[WORK INSTRUCTION] Scan the records beneath this line for the line holding "data_AF-A0A8H7II15-F1" and the line holding "ATOM 45 O O", then transcribe exactly those two and all lines between.

[INPUT MATERIAL]
-- -- --
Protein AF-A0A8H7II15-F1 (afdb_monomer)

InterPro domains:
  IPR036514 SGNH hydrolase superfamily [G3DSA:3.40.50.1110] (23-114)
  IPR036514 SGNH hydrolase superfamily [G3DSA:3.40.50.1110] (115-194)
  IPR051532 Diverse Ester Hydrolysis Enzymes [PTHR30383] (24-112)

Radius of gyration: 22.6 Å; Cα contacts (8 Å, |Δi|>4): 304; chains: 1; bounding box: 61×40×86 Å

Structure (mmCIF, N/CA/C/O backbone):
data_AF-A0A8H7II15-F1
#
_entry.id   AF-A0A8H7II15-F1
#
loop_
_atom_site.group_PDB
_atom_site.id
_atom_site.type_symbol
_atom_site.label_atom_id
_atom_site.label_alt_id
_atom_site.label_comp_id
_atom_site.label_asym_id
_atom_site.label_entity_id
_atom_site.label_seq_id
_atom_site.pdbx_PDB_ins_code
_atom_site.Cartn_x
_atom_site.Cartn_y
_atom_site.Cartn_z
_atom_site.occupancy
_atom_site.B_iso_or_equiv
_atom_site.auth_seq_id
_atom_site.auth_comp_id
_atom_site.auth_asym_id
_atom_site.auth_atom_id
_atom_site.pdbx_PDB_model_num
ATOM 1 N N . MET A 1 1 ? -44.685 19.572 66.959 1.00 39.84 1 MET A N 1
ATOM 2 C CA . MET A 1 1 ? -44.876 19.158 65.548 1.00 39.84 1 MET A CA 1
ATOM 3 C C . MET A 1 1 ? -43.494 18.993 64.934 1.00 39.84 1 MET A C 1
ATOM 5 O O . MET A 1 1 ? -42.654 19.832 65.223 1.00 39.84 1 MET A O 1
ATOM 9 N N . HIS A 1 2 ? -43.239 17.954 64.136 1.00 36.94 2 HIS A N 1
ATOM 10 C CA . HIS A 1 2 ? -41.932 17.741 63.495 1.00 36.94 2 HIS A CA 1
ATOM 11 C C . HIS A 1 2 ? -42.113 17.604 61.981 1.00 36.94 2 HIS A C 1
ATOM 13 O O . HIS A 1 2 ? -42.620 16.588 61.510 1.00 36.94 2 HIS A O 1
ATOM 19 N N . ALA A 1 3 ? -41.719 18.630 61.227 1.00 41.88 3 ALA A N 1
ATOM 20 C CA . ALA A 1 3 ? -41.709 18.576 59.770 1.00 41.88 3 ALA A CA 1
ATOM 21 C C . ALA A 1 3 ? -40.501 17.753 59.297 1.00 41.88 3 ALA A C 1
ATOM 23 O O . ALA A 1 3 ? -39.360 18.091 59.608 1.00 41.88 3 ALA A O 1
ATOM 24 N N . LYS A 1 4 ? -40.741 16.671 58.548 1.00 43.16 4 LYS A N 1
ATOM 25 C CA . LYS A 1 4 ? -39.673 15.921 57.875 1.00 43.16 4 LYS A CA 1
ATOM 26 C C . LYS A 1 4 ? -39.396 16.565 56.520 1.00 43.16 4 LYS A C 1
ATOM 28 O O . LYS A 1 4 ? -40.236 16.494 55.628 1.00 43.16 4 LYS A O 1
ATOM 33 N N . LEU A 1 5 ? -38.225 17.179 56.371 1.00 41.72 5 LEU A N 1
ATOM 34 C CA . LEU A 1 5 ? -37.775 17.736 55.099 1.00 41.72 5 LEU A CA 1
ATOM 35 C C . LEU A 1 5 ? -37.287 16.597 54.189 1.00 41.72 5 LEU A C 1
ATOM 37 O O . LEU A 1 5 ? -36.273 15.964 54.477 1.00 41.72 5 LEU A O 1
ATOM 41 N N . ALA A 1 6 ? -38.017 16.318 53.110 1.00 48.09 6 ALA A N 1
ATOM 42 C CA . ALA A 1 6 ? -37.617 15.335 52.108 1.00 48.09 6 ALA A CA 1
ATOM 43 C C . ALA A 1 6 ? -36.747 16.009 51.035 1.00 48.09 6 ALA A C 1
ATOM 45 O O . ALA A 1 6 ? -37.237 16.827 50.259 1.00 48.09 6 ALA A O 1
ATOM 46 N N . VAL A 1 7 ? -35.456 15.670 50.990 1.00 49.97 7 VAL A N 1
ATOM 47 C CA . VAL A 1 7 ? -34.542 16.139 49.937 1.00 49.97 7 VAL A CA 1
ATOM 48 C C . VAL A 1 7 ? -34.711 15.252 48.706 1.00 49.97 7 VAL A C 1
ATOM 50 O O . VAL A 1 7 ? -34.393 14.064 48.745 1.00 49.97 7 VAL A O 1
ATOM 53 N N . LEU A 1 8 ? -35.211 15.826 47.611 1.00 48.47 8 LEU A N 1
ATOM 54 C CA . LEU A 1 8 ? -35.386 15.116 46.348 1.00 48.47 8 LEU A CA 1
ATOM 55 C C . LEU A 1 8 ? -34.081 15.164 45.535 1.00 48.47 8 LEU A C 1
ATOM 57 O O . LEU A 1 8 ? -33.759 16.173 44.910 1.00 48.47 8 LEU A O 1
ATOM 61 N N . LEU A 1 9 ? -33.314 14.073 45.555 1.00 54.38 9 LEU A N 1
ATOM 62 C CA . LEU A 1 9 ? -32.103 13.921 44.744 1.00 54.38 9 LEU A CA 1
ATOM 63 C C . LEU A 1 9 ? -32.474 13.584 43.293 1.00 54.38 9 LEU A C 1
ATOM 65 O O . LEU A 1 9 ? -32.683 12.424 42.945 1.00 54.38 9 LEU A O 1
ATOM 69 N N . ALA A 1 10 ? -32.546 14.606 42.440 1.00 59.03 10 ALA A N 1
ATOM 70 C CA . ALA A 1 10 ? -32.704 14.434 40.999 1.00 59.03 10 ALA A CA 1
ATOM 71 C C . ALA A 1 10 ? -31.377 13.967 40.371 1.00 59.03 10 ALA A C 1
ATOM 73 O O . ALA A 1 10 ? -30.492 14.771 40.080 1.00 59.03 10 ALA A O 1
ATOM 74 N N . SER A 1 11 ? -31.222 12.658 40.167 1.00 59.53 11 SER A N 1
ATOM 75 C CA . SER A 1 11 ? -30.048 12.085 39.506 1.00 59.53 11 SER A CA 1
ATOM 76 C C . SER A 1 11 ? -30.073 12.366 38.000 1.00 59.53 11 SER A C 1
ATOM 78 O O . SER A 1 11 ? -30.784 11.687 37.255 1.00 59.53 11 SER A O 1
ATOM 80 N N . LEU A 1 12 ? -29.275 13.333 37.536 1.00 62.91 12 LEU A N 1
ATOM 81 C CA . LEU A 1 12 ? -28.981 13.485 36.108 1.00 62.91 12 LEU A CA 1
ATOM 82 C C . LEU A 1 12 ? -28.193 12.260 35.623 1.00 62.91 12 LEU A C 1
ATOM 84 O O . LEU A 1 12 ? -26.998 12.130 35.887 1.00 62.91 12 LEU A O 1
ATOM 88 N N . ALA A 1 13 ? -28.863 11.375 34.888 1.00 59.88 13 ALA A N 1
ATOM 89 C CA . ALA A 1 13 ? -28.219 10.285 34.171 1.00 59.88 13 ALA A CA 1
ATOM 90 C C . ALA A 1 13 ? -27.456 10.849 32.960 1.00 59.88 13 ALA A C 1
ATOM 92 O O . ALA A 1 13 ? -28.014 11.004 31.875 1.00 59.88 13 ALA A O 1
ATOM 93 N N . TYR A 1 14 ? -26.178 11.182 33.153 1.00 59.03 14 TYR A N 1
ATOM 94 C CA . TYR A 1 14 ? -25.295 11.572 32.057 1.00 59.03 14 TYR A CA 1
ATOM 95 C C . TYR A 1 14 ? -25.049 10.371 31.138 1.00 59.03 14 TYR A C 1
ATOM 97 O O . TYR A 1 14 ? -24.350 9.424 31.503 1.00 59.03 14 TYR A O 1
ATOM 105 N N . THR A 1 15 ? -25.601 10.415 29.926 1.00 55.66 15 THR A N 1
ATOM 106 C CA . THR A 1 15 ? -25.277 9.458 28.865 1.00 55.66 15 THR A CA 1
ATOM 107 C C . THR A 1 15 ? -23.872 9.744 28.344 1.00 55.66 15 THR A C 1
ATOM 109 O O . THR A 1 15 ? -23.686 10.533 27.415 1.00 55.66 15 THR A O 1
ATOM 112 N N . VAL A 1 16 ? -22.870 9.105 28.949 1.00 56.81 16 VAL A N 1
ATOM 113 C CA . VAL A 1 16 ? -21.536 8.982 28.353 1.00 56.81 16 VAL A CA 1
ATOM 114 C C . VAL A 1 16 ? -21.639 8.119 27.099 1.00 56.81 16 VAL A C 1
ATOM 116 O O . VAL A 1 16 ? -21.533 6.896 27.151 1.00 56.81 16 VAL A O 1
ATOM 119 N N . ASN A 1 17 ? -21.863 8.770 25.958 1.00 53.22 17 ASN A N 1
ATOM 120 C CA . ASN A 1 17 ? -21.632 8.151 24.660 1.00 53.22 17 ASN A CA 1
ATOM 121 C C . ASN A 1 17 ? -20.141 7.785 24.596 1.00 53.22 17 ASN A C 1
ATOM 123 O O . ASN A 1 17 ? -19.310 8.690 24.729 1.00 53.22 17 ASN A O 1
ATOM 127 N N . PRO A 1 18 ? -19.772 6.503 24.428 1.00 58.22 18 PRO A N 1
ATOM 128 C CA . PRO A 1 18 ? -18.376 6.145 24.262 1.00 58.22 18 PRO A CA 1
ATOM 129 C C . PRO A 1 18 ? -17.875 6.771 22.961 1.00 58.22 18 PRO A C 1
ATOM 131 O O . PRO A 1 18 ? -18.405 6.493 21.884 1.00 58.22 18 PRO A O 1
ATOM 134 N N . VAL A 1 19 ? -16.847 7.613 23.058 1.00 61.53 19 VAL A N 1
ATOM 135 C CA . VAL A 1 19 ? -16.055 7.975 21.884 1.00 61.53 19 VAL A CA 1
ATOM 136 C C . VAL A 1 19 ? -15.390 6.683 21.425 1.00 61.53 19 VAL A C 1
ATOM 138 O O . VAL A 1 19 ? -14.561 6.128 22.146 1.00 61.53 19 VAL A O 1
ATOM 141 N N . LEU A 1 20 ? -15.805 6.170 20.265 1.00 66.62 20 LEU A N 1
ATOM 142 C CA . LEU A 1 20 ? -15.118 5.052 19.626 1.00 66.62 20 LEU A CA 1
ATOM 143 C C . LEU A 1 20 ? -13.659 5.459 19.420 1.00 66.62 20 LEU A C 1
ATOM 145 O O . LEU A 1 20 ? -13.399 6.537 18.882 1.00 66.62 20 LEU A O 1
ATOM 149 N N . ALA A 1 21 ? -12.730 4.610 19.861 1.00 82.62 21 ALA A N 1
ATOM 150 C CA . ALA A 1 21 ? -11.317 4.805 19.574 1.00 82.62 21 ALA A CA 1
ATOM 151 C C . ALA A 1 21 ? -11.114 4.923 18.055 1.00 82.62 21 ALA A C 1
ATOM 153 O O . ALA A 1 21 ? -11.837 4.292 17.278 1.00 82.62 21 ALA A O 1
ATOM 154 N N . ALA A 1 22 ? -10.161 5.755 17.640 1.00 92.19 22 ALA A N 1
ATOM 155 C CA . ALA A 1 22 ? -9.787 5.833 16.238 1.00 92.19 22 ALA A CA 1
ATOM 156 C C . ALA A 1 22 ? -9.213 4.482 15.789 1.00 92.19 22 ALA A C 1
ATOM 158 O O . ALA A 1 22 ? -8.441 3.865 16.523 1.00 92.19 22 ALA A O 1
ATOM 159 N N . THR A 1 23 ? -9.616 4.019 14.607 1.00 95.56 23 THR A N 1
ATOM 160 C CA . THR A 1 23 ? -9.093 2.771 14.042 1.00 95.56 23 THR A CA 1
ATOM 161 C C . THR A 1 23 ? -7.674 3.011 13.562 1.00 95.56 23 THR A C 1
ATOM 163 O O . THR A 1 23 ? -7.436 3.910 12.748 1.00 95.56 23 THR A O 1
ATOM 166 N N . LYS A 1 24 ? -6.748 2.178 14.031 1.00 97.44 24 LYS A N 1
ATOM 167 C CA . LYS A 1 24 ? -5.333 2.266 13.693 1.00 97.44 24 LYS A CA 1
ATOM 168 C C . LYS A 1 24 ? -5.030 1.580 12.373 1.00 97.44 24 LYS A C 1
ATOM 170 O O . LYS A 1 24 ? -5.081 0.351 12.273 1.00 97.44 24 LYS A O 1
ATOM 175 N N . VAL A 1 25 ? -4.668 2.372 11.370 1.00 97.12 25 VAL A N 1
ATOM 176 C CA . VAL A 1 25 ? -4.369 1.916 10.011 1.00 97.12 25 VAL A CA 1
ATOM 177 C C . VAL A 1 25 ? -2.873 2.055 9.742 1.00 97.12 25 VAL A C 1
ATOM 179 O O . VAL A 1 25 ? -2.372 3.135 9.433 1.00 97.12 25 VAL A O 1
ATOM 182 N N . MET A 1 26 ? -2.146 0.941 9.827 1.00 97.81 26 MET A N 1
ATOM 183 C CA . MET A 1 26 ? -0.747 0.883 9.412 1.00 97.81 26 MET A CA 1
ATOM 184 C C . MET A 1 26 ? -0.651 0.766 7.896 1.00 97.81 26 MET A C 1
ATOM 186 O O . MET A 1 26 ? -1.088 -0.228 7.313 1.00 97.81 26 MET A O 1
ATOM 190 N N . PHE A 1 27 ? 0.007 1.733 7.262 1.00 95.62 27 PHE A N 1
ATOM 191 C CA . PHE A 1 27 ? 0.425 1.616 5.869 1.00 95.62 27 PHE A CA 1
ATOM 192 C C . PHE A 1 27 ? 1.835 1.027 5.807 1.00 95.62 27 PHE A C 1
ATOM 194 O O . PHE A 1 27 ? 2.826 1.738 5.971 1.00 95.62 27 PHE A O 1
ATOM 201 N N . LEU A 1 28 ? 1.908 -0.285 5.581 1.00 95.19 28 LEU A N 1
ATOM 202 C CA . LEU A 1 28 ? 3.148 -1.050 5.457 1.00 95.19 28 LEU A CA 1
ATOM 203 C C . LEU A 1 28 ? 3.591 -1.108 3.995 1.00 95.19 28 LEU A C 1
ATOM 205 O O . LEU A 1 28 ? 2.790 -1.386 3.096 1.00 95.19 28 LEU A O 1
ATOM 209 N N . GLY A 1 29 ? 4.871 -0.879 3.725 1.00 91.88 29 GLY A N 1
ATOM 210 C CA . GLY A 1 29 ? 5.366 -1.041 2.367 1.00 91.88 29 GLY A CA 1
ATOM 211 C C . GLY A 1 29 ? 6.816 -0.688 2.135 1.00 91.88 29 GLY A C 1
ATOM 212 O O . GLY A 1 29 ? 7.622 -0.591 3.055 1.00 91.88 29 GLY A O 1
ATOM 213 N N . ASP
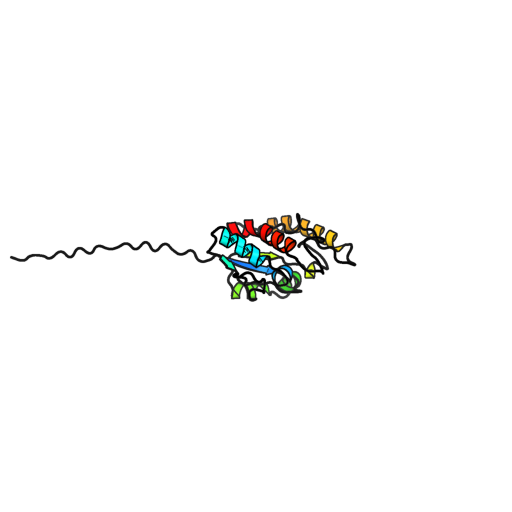 A 1 30 ? 7.123 -0.504 0.859 1.00 87.50 30 ASP A N 1
ATOM 214 C CA . ASP A 1 30 ? 8.420 -0.038 0.386 1.00 87.50 30 ASP A CA 1
ATOM 215 C C . ASP A 1 30 ? 8.402 1.477 0.074 1.00 87.50 30 ASP A C 1
ATOM 217 O O . ASP A 1 30 ? 7.635 2.238 0.672 1.00 87.50 30 ASP A O 1
ATOM 221 N N . SER A 1 31 ? 9.238 1.943 -0.860 1.00 86.38 31 SER A N 1
ATOM 222 C CA . SER A 1 31 ? 9.274 3.337 -1.326 1.00 86.38 31 SER A CA 1
ATOM 223 C C . SER A 1 31 ? 7.936 3.827 -1.886 1.00 86.38 31 SER A C 1
ATOM 225 O O . SER A 1 31 ? 7.637 5.009 -1.750 1.00 86.38 31 SER A O 1
ATOM 227 N N . ILE A 1 32 ? 7.098 2.948 -2.447 1.00 87.00 32 ILE A N 1
ATOM 228 C CA . ILE A 1 32 ? 5.744 3.314 -2.897 1.00 87.00 32 ILE A CA 1
ATOM 229 C C . ILE A 1 32 ? 4.876 3.770 -1.722 1.00 87.00 32 ILE A C 1
ATOM 231 O O . ILE A 1 32 ? 4.062 4.679 -1.878 1.00 87.00 32 ILE A O 1
ATOM 235 N N . THR A 1 33 ? 5.054 3.174 -0.542 1.00 88.81 33 THR A N 1
ATOM 236 C CA . THR A 1 33 ? 4.341 3.589 0.670 1.00 88.81 33 THR A CA 1
ATOM 237 C C . THR A 1 33 ? 5.038 4.756 1.355 1.00 88.81 33 THR A C 1
ATOM 239 O O . THR A 1 33 ? 4.358 5.707 1.730 1.00 88.81 33 THR A O 1
ATOM 242 N N . GLY A 1 34 ? 6.365 4.711 1.497 1.00 81.00 34 GLY A N 1
ATOM 243 C CA . GLY A 1 34 ? 7.148 5.710 2.227 1.00 81.00 34 GLY A CA 1
ATOM 244 C C . GLY A 1 34 ? 7.379 7.005 1.454 1.00 81.00 34 GLY A C 1
ATOM 245 O O . GLY A 1 34 ? 6.840 8.051 1.809 1.00 81.00 34 GLY A O 1
ATOM 246 N N . SER A 1 35 ? 8.227 6.953 0.423 1.00 77.00 35 SER A N 1
ATOM 247 C CA . SER A 1 35 ? 8.640 8.122 -0.360 1.00 77.00 35 SER A CA 1
ATOM 248 C C . SER A 1 35 ? 9.310 7.723 -1.691 1.00 77.00 35 SER A C 1
ATOM 250 O O . SER A 1 35 ? 10.099 6.770 -1.698 1.00 77.00 35 SER A O 1
ATOM 252 N N . PRO A 1 36 ? 9.091 8.473 -2.793 1.00 67.75 36 PRO A N 1
ATOM 253 C CA . PRO A 1 36 ? 8.214 9.642 -2.904 1.00 67.75 36 PRO A CA 1
ATOM 254 C C . PRO A 1 36 ? 6.767 9.268 -3.260 1.00 67.75 36 PRO A C 1
ATOM 256 O O . PRO A 1 36 ? 6.514 8.478 -4.170 1.00 67.75 36 PRO A O 1
ATOM 259 N N . GLY A 1 37 ? 5.810 9.892 -2.571 1.00 77.81 37 GLY A N 1
ATOM 260 C CA . GLY A 1 37 ? 4.382 9.724 -2.826 1.00 77.81 37 GLY A CA 1
ATOM 261 C C . GLY A 1 37 ? 3.519 10.660 -1.975 1.00 77.81 37 GLY A C 1
ATOM 262 O O . GLY A 1 37 ? 3.870 11.001 -0.851 1.00 77.81 37 GLY A O 1
ATOM 263 N N . CYS A 1 38 ? 2.375 11.053 -2.527 1.00 91.00 38 CYS A N 1
ATOM 264 C CA . CYS A 1 38 ? 1.349 11.904 -1.912 1.00 91.00 38 CYS A CA 1
ATOM 265 C C . CYS A 1 38 ? 0.033 11.152 -1.630 1.00 91.00 38 CYS A C 1
ATOM 267 O O . CYS A 1 38 ? -0.893 11.710 -1.042 1.00 91.00 38 CYS A O 1
ATOM 269 N N . TRP A 1 39 ? -0.095 9.892 -2.062 1.00 93.25 39 TRP A N 1
ATOM 270 C CA . TRP A 1 39 ? -1.367 9.164 -2.038 1.00 93.25 39 TRP A CA 1
ATOM 271 C C . TRP A 1 39 ? -1.965 8.974 -0.637 1.00 93.25 39 TRP A C 1
ATOM 273 O O . TRP A 1 39 ? -3.186 8.987 -0.521 1.00 93.25 39 TRP A O 1
ATOM 283 N N . ARG A 1 40 ? -1.154 8.864 0.428 1.00 94.69 40 ARG A N 1
ATOM 284 C CA . ARG A 1 40 ? -1.663 8.814 1.815 1.00 94.69 40 ARG A CA 1
ATOM 285 C C . ARG A 1 40 ? -2.347 10.122 2.221 1.00 94.69 40 ARG A C 1
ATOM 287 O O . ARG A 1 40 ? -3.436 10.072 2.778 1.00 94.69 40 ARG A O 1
-- -- --
[ANSWER TO THIS EXERCISE]
data_AF-A0A8H7II15-F1
#
_entry.id   AF-A0A8H7II15-F1
#
loop_
_atom_site.group_PDB
_atom_site.id
_atom_site.type_symbol
_atom_site.label_atom_id
_atom_site.label_alt_id
_atom_site.label_comp_id
_atom_site.label_asym_id
_atom_site.label_entity_id
_atom_site.label_seq_id
_atom_site.pdbx_PDB_ins_code
_atom_site.Cartn_x
_atom_site.Cartn_y
_atom_site.Cartn_z
_atom_site.occupancy
_atom_site.B_iso_or_equiv
_atom_site.auth_seq_id
_atom_site.auth_comp_id
_atom_site.auth_asym_id
_atom_site.auth_atom_id
_atom_site.pdbx_PDB_model_num
ATOM 1 N N . MET A 1 1 ? -44.685 19.572 66.959 1.00 39.84 1 MET A N 1
ATOM 2 C CA . MET A 1 1 ? -44.876 19.158 65.548 1.00 39.84 1 MET A CA 1
ATOM 3 C C . MET A 1 1 ? -43.494 18.993 64.934 1.00 39.84 1 MET A C 1
ATOM 5 O O . MET A 1 1 ? -42.654 19.832 65.223 1.00 39.84 1 MET A O 1
ATOM 9 N N . HIS A 1 2 ? -43.239 17.954 64.136 1.00 36.94 2 HIS A N 1
ATOM 10 C CA . HIS A 1 2 ? -41.932 17.741 63.495 1.00 36.94 2 HIS A CA 1
ATOM 11 C C . HIS A 1 2 ? -42.113 17.604 61.981 1.00 36.94 2 HIS A C 1
ATOM 13 O O . HIS A 1 2 ? -42.620 16.588 61.510 1.00 36.94 2 HIS A O 1
ATOM 19 N N . ALA A 1 3 ? -41.719 18.630 61.227 1.00 41.88 3 ALA A N 1
ATOM 20 C CA . ALA A 1 3 ? -41.709 18.576 59.770 1.00 41.88 3 ALA A CA 1
ATOM 21 C C . ALA A 1 3 ? -40.501 17.753 59.297 1.00 41.88 3 ALA A C 1
ATOM 23 O O . ALA A 1 3 ? -39.360 18.091 59.608 1.00 41.88 3 ALA A O 1
ATOM 24 N N . LYS A 1 4 ? -40.741 16.671 58.548 1.00 43.16 4 LYS A N 1
ATOM 25 C CA . LYS A 1 4 ? -39.673 15.921 57.875 1.00 43.16 4 LYS A CA 1
ATOM 26 C C . LYS A 1 4 ? -39.396 16.565 56.520 1.00 43.16 4 LYS A C 1
ATOM 28 O O . LYS A 1 4 ? -40.236 16.494 55.628 1.00 43.16 4 LYS A O 1
ATOM 33 N N . LEU A 1 5 ? -38.225 17.179 56.371 1.00 41.72 5 LEU A N 1
ATOM 34 C CA . LEU A 1 5 ? -37.775 17.736 55.099 1.00 41.72 5 LEU A CA 1
ATOM 35 C C . LEU A 1 5 ? -37.287 16.597 54.189 1.00 41.72 5 LEU A C 1
ATOM 37 O O . LEU A 1 5 ? -36.273 15.964 54.477 1.00 41.72 5 LEU A O 1
ATOM 41 N N . ALA A 1 6 ? -38.017 16.318 53.110 1.00 48.09 6 ALA A N 1
ATOM 42 C CA . ALA A 1 6 ? -37.617 15.335 52.108 1.00 48.09 6 ALA A CA 1
ATOM 43 C C . ALA A 1 6 ? -36.747 16.009 51.035 1.00 48.09 6 ALA A C 1
ATOM 45 O O . ALA A 1 6 ? -37.237 16.827 50.259 1.00 48.09 6 ALA A O 1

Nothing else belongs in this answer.